Information/Write-up
Long-time Vancouver singer-guitarist-harmonicat John Pippus has written all kinds of songs, including pop, rock, and country-tinged numbers with Jennifer Hershman, Ivan Boudreau, and Trooper’s Ra McGuire. But he has always asserted the primacy of them good ol’ blues, something he makes palpable in his Delta-centred third CD, Wrapped Up in the Blues.

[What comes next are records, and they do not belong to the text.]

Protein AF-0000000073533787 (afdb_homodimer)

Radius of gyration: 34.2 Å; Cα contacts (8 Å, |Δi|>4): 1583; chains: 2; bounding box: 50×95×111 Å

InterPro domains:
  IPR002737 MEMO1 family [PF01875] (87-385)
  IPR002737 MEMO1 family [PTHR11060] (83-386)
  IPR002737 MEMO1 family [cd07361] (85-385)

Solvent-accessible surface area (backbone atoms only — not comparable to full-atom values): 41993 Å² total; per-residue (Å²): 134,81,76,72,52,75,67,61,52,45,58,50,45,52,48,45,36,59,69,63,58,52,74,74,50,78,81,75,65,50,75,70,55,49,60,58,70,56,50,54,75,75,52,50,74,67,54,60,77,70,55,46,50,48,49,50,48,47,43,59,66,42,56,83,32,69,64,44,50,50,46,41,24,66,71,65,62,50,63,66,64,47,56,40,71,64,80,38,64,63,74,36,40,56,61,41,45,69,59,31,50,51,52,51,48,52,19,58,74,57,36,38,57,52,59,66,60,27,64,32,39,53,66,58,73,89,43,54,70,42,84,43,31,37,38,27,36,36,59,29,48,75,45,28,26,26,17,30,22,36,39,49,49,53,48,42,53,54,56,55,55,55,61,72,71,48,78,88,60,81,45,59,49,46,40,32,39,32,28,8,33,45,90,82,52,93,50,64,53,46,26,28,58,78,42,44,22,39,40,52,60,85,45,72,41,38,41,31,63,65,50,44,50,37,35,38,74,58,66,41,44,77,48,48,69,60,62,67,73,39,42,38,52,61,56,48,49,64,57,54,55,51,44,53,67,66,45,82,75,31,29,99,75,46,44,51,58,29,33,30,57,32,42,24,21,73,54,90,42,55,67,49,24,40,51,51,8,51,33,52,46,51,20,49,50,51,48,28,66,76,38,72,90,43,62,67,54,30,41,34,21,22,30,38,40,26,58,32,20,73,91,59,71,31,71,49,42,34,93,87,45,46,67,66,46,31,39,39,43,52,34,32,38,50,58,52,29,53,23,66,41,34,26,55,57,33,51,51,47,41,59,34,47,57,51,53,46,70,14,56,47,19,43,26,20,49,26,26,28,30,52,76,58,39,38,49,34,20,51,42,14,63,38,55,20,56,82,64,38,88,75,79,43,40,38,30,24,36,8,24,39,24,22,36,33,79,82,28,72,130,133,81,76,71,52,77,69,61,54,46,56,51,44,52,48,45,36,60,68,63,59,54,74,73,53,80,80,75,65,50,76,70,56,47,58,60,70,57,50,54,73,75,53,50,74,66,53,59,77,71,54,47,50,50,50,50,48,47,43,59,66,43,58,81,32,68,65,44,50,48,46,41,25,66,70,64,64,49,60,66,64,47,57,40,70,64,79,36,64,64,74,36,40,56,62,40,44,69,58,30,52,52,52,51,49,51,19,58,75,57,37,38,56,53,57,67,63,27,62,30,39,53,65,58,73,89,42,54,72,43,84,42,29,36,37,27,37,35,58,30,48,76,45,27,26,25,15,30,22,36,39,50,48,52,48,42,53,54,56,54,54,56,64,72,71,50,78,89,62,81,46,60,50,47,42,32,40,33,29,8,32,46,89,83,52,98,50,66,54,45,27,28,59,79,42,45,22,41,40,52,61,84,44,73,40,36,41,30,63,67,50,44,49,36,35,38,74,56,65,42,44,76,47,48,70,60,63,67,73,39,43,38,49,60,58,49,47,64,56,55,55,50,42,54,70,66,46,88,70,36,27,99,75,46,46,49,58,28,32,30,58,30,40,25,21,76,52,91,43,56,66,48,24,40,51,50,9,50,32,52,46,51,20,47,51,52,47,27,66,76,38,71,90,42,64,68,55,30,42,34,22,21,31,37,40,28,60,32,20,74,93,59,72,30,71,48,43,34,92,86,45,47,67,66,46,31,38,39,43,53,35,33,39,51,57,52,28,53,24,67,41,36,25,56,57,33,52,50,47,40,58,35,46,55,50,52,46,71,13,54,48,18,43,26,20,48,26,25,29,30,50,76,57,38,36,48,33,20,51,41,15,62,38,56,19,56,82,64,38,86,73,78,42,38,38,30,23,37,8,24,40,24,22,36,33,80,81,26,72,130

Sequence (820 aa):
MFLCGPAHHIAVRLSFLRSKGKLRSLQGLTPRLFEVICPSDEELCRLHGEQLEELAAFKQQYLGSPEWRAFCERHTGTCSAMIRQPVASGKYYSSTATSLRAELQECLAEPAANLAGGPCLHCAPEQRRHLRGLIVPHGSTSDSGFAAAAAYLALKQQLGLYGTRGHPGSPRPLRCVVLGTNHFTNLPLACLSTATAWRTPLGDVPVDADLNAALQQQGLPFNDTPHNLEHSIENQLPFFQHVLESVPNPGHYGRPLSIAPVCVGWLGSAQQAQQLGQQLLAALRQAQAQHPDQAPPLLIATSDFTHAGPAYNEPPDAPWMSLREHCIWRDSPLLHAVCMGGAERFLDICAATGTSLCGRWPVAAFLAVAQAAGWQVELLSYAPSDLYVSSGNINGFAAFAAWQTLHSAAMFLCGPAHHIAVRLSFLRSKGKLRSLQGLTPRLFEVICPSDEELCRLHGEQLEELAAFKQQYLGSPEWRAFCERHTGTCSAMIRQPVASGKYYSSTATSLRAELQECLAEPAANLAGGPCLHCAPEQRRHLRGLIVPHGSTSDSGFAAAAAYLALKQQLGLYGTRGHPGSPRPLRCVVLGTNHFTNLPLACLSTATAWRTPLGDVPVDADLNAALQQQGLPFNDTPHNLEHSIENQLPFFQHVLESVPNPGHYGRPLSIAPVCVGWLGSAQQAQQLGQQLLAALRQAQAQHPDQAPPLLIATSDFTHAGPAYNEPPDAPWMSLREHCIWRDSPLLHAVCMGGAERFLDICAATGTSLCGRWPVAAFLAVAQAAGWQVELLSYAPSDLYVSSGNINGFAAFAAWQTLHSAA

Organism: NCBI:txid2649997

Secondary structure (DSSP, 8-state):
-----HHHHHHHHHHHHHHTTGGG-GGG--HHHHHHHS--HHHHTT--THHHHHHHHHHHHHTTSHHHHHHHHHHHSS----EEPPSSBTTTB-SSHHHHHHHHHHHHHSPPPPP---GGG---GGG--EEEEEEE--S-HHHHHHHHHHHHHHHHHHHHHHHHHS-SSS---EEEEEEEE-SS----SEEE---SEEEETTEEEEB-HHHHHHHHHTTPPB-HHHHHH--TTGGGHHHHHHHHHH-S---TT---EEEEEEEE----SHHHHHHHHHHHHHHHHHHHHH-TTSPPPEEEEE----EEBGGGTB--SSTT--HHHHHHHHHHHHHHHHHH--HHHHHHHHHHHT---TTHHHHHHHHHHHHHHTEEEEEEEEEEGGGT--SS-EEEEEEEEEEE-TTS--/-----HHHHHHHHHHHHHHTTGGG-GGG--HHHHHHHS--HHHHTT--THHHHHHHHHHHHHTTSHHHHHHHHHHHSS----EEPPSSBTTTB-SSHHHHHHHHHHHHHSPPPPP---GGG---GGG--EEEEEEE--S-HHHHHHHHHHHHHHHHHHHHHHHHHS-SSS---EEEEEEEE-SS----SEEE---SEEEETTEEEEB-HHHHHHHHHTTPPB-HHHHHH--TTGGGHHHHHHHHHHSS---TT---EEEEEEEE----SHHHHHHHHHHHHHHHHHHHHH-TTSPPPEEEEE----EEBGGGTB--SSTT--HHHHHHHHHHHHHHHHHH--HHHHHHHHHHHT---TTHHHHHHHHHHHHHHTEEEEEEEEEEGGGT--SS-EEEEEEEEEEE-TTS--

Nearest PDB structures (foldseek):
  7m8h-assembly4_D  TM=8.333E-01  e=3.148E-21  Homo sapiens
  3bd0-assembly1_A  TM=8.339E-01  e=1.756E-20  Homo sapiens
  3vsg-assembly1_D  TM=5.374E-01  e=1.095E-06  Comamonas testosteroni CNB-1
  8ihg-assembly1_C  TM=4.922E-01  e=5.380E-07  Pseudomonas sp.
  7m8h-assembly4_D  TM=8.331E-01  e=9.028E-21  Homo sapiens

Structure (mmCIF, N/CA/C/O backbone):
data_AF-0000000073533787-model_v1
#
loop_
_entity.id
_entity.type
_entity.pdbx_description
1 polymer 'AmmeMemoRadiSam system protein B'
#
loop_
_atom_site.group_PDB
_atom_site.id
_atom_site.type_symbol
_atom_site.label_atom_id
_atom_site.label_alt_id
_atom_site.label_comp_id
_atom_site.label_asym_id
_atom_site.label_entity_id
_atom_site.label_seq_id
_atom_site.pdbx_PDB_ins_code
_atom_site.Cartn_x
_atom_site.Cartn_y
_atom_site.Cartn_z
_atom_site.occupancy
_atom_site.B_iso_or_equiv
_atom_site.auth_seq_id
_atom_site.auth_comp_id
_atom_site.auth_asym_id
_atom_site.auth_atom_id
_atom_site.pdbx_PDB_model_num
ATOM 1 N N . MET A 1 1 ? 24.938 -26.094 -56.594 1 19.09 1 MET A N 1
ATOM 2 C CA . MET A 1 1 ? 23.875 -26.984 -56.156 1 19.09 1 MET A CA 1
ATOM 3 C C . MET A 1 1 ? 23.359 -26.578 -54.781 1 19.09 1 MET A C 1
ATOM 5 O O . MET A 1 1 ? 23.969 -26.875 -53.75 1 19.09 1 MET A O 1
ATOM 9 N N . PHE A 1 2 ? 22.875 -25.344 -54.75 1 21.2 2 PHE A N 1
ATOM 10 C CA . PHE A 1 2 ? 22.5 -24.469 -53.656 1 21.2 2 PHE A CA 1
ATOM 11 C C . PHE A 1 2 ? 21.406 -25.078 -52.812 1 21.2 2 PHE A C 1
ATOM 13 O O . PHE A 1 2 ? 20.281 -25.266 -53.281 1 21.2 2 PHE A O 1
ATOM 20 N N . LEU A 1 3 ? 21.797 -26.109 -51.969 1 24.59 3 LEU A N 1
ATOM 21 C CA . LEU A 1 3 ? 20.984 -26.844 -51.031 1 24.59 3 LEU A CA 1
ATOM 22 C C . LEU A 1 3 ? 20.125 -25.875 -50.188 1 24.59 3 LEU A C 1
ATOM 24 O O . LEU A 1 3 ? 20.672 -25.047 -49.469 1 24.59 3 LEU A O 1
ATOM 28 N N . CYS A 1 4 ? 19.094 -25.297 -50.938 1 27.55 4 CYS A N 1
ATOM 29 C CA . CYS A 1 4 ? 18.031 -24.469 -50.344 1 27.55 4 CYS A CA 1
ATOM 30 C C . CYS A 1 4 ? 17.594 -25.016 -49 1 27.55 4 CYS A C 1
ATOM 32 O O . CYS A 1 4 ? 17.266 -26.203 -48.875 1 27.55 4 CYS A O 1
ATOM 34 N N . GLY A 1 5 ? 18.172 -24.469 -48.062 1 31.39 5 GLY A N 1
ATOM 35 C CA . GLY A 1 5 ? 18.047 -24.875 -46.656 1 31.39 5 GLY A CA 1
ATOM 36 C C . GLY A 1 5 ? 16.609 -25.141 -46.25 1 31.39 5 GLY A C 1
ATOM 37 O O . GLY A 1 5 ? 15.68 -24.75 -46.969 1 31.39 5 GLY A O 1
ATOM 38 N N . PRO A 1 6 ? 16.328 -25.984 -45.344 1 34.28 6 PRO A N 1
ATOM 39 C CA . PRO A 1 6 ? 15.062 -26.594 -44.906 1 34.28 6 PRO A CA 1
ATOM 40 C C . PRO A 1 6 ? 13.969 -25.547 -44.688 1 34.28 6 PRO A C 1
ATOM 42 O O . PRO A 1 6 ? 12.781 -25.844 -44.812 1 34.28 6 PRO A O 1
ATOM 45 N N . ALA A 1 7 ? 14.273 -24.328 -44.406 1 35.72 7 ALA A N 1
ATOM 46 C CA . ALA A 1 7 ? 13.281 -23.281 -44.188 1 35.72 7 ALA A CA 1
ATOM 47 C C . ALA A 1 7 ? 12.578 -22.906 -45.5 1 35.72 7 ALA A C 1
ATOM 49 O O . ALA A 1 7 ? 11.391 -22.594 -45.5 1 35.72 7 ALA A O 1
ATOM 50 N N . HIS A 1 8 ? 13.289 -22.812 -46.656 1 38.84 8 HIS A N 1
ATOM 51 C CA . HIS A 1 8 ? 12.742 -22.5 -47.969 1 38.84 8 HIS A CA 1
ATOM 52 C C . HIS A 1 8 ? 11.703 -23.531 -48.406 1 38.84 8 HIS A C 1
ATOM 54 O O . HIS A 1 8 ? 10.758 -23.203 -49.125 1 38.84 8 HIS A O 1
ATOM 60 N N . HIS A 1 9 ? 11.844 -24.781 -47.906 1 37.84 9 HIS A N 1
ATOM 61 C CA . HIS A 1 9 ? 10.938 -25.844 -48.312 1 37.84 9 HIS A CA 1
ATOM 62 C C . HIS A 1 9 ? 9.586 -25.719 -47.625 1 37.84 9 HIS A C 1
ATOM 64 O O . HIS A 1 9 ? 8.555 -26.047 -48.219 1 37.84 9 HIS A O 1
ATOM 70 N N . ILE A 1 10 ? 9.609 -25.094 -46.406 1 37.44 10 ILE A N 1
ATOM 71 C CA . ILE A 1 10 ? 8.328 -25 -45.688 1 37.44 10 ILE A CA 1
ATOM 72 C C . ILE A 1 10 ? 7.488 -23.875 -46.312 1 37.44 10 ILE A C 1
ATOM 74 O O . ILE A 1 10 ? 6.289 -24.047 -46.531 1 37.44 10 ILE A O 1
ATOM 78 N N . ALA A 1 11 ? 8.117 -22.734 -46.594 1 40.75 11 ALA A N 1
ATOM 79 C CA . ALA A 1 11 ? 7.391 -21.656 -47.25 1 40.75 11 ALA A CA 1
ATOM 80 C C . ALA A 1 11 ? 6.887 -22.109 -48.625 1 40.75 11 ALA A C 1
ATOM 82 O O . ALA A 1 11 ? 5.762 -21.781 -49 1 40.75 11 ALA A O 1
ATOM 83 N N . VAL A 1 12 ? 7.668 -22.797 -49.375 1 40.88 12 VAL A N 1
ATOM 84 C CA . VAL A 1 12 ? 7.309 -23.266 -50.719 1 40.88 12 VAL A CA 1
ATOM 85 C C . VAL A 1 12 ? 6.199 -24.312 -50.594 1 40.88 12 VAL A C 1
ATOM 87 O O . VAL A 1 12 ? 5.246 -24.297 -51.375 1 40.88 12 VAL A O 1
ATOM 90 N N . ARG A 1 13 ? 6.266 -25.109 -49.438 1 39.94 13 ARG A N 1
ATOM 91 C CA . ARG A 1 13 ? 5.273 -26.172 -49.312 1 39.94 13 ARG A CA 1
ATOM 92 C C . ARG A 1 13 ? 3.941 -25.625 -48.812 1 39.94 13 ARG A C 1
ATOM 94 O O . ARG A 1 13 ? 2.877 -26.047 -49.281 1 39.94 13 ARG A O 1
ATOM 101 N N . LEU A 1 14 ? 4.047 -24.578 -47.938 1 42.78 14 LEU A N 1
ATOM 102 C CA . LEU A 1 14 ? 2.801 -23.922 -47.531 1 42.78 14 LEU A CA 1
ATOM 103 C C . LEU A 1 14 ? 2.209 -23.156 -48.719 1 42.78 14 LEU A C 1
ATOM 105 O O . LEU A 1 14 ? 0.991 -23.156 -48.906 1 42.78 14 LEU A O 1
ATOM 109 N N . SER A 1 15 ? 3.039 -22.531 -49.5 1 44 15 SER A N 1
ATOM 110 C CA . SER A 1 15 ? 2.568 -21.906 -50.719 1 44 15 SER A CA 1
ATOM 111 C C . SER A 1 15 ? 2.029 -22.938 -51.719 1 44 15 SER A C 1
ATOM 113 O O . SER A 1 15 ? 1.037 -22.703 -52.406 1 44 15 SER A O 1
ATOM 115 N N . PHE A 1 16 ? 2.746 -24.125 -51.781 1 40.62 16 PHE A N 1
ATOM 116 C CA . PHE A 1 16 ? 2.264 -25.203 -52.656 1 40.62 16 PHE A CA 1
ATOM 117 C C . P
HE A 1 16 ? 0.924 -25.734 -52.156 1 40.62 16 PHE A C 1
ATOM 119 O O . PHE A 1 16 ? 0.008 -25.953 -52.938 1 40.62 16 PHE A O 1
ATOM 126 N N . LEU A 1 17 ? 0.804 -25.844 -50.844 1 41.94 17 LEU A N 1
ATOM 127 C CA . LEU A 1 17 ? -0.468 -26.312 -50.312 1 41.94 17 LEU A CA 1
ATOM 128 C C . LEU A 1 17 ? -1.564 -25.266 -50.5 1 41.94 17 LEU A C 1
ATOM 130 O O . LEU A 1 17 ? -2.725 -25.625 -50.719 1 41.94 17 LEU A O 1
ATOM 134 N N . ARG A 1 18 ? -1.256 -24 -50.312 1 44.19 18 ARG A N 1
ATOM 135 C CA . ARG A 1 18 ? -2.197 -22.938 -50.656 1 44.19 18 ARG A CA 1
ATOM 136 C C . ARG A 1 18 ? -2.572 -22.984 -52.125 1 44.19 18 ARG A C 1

The title, which recalls Nick Gravenites’s “Buried Alive in the Blues”, aptly conveys some of the white-boy-who’s-been-at-it-awhile quality of the music, which is gritty stuff at its best, and at its least merely amusing, as on the throwaway “Hard Headed Woman”. That solo acoustic number sounds like a demo, but producer Adam Bailie brings plenty of variety to the half-hour disc. Standouts include the rockabilly-flavoured “Airplane Woman”, which shows off bassist Darren Parris and drummer Tim Proznick to great effect, and the folky “One World”, which features additional vocals from Ronii Wata, who also adds fiery slide guitar to the house-rockin’ “Walk Away”.
Pippus has a lived-in voice that’s serviceable, in the Eric Clapton sense, but he stretches it in interesting ways, especially on “Son’s House”, a Bo Diddley–beated number obviously dedicated to Robert Johnson’s gruff teacher, who penned “Preachin’ Blues”—the only nonoriginal here, and the number with the most unexpected effects.